The Warpath is the one I have been using, and I really like it...I watched it in action when we went fishing with LordOfThePunks....he's VERY VERY good with it! Now that he has me hooked on Night Bass Fishing, I need A Floating Buzzbait to fill the gap in my arsenal...hopefully this MegaBass one and the one from Aborgast do the job!


----------



## JamesT (Jul 22, 2005)

Daiwa makes couple topwaters called the "mad cicada". While i dont have the "paddlewheel" version, i can say that the "jitterbug" style is a much improved jitterbug. MB makes some high dollar (50, not 20), funkadelic topwaters. The ones that are packaged in wooden cases...


----------



## Intimidator (Nov 25, 2008)

JamesT said:


> Daiwa makes couple topwaters called the "mad cicada". While i dont have the "paddlewheel" version, i can say that the "jitterbug" style is a much improved jitterbug. MB makes some high dollar (50, not 20), funkadelic topwaters. The ones that are packaged in wooden cases...
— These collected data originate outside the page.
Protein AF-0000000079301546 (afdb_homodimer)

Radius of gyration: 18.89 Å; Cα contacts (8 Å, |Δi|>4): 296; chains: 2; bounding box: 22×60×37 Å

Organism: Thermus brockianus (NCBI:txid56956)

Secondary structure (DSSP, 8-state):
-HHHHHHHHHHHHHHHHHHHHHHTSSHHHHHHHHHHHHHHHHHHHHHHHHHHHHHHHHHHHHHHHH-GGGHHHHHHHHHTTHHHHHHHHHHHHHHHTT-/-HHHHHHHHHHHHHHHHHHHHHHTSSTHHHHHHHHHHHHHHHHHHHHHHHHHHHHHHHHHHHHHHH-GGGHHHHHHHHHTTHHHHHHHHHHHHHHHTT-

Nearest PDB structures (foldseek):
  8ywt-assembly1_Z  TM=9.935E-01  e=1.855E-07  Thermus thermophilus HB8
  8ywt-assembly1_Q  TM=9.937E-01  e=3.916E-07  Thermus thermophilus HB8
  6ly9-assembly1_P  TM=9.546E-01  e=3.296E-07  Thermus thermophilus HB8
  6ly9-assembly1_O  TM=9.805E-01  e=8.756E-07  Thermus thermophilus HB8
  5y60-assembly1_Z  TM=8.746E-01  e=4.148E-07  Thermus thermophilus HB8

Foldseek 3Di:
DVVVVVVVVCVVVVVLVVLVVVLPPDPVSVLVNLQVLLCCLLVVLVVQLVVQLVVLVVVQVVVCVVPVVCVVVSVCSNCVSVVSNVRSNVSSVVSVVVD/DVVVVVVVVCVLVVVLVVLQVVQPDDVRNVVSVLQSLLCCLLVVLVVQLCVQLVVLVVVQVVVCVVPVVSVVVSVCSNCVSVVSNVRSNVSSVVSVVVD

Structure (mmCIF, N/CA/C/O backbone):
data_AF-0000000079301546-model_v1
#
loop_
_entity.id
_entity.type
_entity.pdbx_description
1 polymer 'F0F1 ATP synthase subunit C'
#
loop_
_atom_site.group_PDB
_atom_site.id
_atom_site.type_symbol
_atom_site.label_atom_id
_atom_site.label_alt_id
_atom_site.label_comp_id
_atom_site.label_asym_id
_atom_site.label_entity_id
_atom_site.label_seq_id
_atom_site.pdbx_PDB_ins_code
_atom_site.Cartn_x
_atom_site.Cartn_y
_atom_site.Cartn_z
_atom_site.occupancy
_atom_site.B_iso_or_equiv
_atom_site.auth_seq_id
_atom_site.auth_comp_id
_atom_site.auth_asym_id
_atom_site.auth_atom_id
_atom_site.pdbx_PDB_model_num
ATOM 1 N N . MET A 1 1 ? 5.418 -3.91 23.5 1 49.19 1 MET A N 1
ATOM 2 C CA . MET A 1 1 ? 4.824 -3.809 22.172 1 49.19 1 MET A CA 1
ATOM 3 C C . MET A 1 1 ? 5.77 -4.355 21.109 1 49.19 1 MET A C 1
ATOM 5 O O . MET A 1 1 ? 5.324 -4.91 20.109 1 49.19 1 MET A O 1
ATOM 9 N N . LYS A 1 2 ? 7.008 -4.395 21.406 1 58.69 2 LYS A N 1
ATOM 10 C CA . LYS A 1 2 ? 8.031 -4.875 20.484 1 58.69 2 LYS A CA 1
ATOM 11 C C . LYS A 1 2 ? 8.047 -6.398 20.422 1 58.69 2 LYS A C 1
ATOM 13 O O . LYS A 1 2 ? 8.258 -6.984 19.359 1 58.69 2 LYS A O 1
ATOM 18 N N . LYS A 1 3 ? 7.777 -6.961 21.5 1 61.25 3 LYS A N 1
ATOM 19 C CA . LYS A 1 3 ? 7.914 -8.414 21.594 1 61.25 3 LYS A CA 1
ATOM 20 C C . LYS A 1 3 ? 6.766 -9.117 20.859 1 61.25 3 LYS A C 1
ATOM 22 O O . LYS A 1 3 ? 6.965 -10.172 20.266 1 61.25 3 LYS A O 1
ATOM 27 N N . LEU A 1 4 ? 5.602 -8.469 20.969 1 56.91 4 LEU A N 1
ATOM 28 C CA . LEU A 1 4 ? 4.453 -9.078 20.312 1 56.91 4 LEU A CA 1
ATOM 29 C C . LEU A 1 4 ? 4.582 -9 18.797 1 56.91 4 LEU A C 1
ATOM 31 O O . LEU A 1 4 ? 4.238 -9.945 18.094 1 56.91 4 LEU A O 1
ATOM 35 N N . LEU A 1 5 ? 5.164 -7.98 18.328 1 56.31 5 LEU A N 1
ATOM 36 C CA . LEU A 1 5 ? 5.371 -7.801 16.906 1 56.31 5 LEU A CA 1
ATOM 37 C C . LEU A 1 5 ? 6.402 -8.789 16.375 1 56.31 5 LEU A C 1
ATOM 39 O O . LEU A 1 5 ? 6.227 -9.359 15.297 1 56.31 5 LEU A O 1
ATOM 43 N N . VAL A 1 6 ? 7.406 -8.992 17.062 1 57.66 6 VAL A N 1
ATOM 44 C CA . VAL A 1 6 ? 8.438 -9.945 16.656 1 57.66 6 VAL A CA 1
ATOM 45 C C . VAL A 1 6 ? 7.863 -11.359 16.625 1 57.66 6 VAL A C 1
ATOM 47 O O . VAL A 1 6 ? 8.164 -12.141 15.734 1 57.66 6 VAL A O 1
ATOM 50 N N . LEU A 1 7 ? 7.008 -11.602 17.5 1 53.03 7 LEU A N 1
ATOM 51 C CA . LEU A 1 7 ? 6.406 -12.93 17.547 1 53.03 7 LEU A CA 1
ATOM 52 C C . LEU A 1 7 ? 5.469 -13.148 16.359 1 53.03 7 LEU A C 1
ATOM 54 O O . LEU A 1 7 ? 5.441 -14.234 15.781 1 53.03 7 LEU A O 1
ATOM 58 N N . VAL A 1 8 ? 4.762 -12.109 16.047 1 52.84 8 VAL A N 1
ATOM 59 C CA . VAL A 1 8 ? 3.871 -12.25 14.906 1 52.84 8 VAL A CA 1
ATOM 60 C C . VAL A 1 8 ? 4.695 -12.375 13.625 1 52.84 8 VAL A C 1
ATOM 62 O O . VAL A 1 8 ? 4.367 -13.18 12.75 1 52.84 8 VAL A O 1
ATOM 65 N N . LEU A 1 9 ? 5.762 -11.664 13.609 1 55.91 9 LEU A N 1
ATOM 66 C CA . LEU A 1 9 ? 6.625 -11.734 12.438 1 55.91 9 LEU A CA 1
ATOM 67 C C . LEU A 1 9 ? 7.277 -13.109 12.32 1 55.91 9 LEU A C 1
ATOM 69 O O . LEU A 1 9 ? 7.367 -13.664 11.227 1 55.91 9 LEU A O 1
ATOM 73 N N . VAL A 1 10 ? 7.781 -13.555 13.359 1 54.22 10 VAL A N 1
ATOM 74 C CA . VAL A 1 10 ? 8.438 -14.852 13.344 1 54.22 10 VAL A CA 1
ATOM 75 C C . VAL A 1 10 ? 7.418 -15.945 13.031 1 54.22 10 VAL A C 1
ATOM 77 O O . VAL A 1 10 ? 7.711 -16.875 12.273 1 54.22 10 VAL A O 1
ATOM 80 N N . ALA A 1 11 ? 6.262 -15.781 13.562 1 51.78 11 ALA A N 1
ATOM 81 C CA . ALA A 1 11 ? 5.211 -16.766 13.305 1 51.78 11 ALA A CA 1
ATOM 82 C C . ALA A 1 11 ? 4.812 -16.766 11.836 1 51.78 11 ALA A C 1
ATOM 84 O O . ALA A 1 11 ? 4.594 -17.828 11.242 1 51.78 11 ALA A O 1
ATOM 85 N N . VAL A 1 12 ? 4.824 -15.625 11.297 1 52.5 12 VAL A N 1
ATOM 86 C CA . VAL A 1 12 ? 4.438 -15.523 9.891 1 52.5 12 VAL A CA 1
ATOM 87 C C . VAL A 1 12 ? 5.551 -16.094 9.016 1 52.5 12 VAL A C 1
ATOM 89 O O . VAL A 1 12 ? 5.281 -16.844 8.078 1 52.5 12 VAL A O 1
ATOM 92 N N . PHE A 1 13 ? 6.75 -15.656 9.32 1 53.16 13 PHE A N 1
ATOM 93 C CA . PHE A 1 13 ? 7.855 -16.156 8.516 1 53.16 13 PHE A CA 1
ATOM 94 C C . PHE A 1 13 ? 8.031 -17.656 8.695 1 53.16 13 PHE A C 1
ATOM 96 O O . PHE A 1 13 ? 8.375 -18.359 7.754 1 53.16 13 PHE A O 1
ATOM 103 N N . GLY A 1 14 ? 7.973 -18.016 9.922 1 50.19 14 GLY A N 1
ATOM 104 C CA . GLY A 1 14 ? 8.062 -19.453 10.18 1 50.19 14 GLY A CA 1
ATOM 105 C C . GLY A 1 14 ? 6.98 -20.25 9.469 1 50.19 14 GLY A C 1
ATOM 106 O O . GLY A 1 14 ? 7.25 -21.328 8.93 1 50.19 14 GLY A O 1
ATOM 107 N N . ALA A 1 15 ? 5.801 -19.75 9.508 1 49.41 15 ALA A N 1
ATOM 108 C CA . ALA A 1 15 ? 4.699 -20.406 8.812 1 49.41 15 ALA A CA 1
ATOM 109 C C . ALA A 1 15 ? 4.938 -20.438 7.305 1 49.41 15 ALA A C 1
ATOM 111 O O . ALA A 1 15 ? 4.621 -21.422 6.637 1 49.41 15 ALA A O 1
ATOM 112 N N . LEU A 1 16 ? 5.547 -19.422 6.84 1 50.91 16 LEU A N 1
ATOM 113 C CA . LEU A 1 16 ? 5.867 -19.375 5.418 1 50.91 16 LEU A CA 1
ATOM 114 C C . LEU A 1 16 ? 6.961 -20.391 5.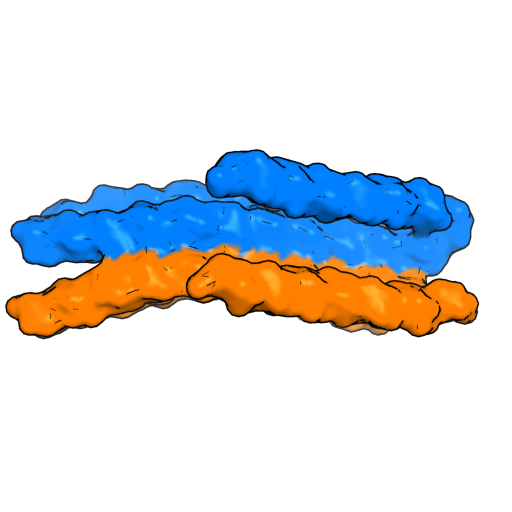078 1 50.91 16 LEU A C 1
ATOM 116 O O . LEU A 1 16 ? 6.922 -21.016 4.023 1 50.91 16 LEU A O 1
ATOM 120 N N . ALA A 1 17 ? 7.969 -20.391 5.918 1 49.53 17 ALA A N 1
ATOM 121 C CA . ALA A 1 17 ? 9.055 -21.344 5.695 1 49.53 17 ALA A CA 1
ATOM 122 C C . ALA A 1 17 ? 8.547 -22.781 5.703 1 49.53 17 ALA A C 1
ATOM 124 O O . ALA A 1 17 ? 8.961 -23.594 4.875 1 49.53 17 ALA A O 1
ATOM 125 N N . LEU A 1 18 ? 7.82 -23.094 6.707 1 44.88 18 LEU A N 1
ATOM 126 C CA . LEU A 1 18 ? 7.305 -24.453 6.785 1 44.88 18 LEU A CA 1
ATOM 127 C C . LEU A 1 18 ? 6.438 -24.781 5.57 1 44.88 18 LEU A C 1
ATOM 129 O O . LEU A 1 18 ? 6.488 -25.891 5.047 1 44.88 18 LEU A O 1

Hey, Thanks for the info....The bad thing is that I know how I want to fish and what I need to accomplish my goal...but I have such a hard time finding the lure than fits my needs...the action has to be perfect and it has to be a quality piece....I'm just too frickin' anal!
Twenty bucks is right at my limit for any lure...or I'd never want to fish with it, I may have to look at those for my display collection!


----------



## spfldbassguy (Mar 23, 2009)

Intimidator said:


> See, now that I'm weeding out all of stuff that doesn't fit how I fish or what I need...I'm finding a few gaps in my arsenal!


I thought you did that over the winter.


----------



## Intimidator (Nov 25, 2008)

spfldbassguy said:


> I thought you did that over the winter.


I never night fished for Bass before...I'm enjoying it...See, now fishing with LOTP is costing me money!


----------